→ **Problem statement**:
Copy every line of the entries that includes the word "Protein".

→ **Input records**:
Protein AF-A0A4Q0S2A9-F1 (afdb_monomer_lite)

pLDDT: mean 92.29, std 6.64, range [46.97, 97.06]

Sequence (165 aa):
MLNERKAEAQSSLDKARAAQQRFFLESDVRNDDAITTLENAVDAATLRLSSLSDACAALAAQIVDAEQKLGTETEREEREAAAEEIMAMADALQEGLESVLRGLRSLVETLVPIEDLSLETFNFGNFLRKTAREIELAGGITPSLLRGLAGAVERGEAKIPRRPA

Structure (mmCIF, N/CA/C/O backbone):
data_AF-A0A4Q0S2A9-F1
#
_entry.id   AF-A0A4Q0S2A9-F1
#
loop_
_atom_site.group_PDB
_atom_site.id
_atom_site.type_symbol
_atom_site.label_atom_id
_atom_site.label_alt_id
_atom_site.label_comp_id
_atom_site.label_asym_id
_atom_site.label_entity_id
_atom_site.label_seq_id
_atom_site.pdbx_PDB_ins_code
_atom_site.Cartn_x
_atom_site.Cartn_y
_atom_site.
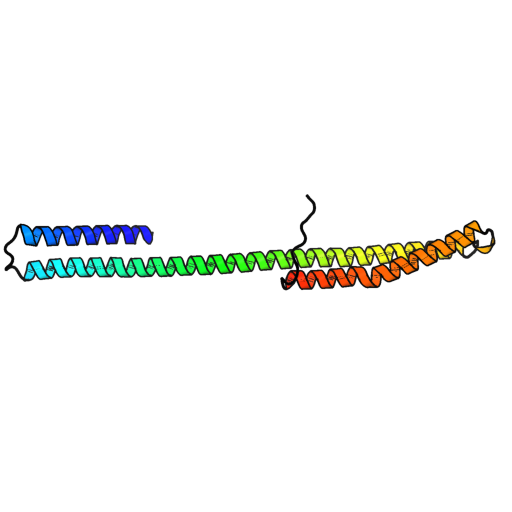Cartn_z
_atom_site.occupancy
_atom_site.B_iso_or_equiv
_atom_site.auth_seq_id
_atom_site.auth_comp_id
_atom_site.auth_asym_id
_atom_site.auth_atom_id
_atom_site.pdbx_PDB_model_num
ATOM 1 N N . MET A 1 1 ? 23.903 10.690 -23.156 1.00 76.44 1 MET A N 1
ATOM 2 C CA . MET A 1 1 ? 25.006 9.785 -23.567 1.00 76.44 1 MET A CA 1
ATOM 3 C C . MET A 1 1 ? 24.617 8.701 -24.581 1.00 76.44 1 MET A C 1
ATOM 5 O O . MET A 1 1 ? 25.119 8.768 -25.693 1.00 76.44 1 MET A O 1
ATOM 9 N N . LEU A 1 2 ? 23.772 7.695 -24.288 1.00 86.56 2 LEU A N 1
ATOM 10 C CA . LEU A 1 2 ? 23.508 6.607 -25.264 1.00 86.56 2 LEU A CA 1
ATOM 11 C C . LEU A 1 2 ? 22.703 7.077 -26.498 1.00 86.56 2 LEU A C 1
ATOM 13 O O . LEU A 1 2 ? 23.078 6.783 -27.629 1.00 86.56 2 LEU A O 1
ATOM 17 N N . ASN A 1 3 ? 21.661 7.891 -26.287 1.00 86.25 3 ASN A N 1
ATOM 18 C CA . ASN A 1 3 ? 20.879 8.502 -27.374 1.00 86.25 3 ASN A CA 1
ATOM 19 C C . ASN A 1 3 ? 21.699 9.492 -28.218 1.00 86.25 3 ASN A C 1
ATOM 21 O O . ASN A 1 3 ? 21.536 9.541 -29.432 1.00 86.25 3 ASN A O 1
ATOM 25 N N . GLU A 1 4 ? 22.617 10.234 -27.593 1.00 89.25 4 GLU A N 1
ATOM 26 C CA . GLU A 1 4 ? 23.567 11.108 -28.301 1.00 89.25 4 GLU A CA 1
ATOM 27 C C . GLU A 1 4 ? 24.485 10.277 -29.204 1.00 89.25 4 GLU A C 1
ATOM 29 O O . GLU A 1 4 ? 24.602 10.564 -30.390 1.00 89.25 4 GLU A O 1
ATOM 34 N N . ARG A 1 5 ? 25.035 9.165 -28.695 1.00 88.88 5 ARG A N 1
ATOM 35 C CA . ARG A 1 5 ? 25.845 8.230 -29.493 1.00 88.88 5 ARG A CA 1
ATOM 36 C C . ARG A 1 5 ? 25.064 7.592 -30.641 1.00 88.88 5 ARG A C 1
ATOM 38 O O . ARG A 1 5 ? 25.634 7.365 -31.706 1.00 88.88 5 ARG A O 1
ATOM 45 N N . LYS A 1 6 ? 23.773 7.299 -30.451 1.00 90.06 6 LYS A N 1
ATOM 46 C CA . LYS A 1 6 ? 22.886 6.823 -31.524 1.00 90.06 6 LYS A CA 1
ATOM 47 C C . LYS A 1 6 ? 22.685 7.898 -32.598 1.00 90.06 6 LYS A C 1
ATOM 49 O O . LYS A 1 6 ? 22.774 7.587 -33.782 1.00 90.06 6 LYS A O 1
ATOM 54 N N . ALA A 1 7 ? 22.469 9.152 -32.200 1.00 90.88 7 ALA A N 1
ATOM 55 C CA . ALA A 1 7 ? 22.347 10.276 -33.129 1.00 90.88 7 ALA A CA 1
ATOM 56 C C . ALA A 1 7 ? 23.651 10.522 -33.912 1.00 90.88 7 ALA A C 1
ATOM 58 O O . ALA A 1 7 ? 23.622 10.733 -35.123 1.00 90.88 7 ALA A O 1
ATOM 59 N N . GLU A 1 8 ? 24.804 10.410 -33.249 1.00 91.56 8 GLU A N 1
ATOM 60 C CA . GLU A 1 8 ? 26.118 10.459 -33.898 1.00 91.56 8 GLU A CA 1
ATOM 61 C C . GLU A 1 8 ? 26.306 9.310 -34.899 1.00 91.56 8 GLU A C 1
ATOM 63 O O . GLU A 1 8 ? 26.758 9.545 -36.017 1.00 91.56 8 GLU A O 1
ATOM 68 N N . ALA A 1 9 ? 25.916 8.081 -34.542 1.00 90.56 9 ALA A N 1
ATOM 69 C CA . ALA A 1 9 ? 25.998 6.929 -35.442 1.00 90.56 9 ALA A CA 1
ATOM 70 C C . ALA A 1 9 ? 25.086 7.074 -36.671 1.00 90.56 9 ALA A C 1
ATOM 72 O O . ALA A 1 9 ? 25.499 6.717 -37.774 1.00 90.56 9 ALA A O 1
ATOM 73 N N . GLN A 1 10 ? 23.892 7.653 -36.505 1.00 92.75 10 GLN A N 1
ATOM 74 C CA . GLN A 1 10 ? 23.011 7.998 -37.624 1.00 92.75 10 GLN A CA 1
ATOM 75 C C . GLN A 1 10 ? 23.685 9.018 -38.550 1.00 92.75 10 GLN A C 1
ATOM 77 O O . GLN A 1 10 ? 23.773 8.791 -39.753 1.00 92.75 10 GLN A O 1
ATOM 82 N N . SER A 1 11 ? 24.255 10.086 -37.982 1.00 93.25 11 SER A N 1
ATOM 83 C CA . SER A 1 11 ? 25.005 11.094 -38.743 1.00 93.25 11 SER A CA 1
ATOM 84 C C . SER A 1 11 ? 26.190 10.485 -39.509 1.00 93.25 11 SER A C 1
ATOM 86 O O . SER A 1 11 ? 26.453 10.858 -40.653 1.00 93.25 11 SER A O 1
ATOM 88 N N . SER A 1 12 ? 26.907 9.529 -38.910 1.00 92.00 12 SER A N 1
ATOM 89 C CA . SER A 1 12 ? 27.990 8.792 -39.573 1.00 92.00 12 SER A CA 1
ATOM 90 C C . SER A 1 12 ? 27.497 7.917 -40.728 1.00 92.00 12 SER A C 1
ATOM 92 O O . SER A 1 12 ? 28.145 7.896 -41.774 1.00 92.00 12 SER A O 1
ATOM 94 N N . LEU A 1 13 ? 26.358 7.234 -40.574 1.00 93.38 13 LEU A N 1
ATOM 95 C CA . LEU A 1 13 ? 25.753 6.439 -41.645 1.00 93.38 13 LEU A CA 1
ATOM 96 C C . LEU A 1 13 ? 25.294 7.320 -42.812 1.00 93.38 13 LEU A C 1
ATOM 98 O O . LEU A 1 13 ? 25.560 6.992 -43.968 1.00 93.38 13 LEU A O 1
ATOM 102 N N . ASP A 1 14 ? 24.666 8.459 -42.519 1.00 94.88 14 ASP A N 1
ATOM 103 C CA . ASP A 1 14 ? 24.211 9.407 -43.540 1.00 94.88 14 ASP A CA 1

* * *

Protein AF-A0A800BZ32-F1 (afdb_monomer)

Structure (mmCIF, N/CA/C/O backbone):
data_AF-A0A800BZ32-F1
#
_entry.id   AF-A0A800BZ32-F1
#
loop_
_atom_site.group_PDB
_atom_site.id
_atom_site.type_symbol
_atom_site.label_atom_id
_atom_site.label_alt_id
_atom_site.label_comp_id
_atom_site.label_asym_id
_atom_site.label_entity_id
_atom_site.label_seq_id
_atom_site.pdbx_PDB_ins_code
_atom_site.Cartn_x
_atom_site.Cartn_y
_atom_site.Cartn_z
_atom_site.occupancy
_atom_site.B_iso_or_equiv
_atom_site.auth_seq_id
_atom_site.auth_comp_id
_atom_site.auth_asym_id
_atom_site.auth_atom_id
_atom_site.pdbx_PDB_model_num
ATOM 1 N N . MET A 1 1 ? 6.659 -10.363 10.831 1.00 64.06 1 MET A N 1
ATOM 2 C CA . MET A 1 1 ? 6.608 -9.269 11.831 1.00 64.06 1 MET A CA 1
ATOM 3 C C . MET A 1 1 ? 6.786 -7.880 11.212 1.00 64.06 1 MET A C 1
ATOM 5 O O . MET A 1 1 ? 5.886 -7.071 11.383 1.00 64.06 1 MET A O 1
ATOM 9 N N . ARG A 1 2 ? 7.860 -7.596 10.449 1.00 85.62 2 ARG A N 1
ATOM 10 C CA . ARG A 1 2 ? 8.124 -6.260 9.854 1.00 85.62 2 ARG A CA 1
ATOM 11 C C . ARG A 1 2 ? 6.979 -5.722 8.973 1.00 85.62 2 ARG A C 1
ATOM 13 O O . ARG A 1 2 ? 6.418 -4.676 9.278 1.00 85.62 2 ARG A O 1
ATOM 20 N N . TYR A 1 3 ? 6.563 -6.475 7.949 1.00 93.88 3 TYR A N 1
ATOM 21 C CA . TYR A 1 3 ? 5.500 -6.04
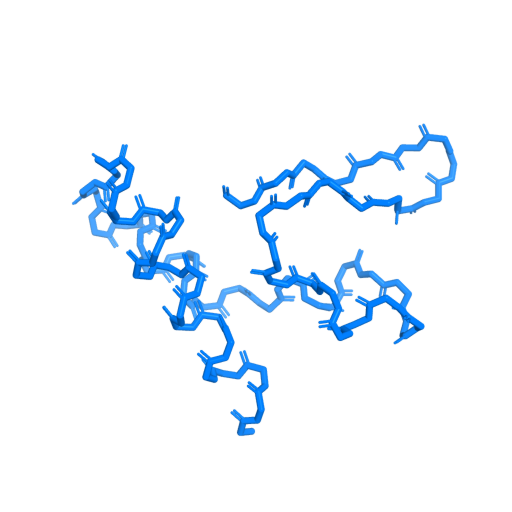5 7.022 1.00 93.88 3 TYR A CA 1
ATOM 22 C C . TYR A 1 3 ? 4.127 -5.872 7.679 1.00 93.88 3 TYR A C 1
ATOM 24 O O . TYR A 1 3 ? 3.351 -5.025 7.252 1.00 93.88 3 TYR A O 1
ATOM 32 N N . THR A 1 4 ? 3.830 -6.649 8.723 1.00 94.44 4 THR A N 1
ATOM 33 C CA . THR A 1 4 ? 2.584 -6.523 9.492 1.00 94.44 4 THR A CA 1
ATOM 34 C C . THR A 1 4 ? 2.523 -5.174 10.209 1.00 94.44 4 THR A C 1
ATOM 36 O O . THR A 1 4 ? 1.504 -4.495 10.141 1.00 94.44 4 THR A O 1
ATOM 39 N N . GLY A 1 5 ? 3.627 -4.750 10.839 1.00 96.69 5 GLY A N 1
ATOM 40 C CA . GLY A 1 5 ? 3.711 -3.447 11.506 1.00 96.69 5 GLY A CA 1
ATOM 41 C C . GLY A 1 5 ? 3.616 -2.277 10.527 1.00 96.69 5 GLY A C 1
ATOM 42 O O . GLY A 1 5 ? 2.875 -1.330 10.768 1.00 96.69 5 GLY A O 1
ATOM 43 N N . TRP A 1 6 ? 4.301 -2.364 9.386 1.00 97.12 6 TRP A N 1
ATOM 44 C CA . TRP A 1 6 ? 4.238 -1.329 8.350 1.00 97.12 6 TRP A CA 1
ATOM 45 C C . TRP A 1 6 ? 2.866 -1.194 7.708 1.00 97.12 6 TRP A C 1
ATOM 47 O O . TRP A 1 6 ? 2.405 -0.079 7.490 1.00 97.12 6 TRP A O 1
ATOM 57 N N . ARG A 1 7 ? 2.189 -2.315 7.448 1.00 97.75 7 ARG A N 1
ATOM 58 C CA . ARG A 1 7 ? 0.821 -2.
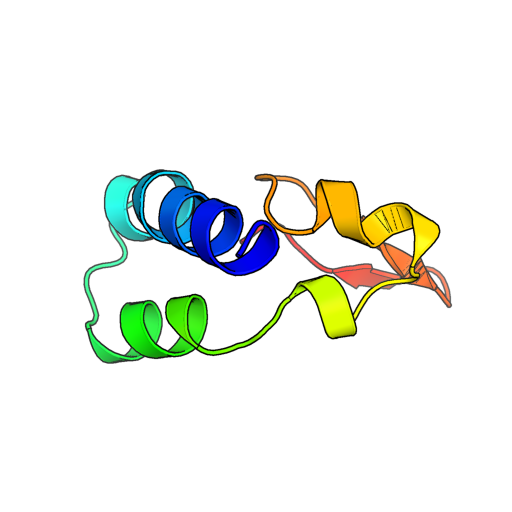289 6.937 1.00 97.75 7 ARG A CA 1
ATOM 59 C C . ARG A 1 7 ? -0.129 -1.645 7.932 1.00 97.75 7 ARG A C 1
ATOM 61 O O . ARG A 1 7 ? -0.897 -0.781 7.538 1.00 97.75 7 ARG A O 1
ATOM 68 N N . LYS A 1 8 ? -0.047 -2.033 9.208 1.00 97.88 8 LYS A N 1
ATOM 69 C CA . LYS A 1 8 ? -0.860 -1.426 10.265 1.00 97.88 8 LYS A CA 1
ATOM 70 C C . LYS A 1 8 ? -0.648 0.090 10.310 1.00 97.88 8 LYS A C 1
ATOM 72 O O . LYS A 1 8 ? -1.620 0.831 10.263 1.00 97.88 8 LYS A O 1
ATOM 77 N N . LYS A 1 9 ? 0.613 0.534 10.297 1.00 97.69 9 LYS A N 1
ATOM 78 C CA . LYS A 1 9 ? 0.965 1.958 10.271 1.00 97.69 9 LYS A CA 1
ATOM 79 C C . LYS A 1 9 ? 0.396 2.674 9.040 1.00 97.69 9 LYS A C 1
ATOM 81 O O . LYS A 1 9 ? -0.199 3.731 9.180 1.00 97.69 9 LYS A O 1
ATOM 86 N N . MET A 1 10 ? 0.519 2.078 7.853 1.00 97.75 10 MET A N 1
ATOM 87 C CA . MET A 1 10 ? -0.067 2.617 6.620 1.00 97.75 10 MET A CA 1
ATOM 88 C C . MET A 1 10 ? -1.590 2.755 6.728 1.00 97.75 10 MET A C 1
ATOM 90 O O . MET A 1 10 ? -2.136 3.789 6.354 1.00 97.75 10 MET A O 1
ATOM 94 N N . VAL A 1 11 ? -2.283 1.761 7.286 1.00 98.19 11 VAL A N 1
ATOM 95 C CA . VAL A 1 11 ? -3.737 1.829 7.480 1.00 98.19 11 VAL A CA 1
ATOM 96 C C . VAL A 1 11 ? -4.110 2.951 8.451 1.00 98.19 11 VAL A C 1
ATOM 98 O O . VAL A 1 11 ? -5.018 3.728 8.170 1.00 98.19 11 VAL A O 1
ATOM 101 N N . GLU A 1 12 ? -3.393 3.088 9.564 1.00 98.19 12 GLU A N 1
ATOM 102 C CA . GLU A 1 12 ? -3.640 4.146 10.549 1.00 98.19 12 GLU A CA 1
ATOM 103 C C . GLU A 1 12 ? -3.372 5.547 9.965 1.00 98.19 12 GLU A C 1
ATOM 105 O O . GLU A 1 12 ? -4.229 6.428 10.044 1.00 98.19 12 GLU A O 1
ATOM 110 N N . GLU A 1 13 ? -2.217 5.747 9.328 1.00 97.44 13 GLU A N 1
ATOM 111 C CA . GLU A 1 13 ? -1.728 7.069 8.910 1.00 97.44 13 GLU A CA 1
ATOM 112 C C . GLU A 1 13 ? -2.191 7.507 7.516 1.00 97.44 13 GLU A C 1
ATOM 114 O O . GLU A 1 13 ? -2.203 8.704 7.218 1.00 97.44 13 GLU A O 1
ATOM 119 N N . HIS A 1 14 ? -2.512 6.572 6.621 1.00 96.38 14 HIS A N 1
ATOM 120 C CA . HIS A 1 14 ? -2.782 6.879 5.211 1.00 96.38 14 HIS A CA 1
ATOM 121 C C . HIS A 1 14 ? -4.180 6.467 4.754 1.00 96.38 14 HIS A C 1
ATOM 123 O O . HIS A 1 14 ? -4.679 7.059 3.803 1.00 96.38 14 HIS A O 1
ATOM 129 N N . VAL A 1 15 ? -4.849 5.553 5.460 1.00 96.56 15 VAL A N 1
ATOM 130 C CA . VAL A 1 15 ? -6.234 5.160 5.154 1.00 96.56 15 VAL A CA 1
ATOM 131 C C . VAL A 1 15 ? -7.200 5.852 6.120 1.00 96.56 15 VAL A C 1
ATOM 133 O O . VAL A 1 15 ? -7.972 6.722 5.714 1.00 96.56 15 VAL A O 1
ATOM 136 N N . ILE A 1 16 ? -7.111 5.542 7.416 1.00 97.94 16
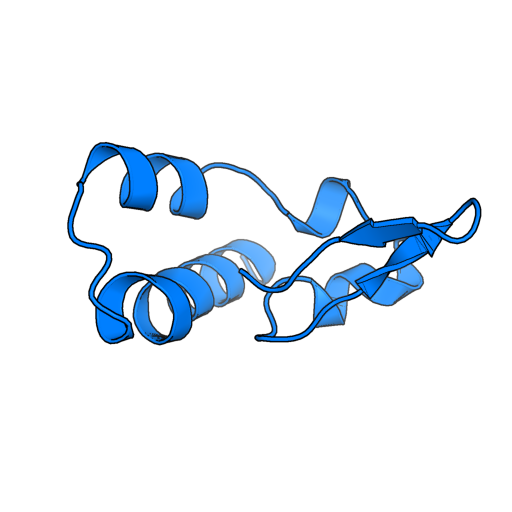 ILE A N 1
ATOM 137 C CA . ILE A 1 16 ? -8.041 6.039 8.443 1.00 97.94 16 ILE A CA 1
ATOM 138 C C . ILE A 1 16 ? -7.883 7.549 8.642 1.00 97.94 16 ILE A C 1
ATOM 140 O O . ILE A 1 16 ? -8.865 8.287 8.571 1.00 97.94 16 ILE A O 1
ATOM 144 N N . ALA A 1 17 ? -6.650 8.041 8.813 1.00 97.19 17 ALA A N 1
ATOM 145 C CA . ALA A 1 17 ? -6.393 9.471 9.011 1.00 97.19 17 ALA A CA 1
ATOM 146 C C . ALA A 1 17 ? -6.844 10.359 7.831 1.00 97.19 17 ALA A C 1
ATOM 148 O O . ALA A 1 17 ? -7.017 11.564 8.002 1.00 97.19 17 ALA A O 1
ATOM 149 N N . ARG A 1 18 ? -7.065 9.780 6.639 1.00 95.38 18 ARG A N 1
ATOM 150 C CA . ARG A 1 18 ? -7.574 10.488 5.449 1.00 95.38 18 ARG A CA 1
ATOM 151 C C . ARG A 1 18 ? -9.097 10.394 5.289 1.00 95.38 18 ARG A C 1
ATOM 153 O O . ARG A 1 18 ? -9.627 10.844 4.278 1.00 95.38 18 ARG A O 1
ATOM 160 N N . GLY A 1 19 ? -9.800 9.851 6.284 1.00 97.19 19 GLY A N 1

→ **Task solution**:
Protein AF-A0A4Q0S2A9-F1 (afdb_monomer_lite)
Protein AF-A0A800BZ32-F1 (afdb_monomer)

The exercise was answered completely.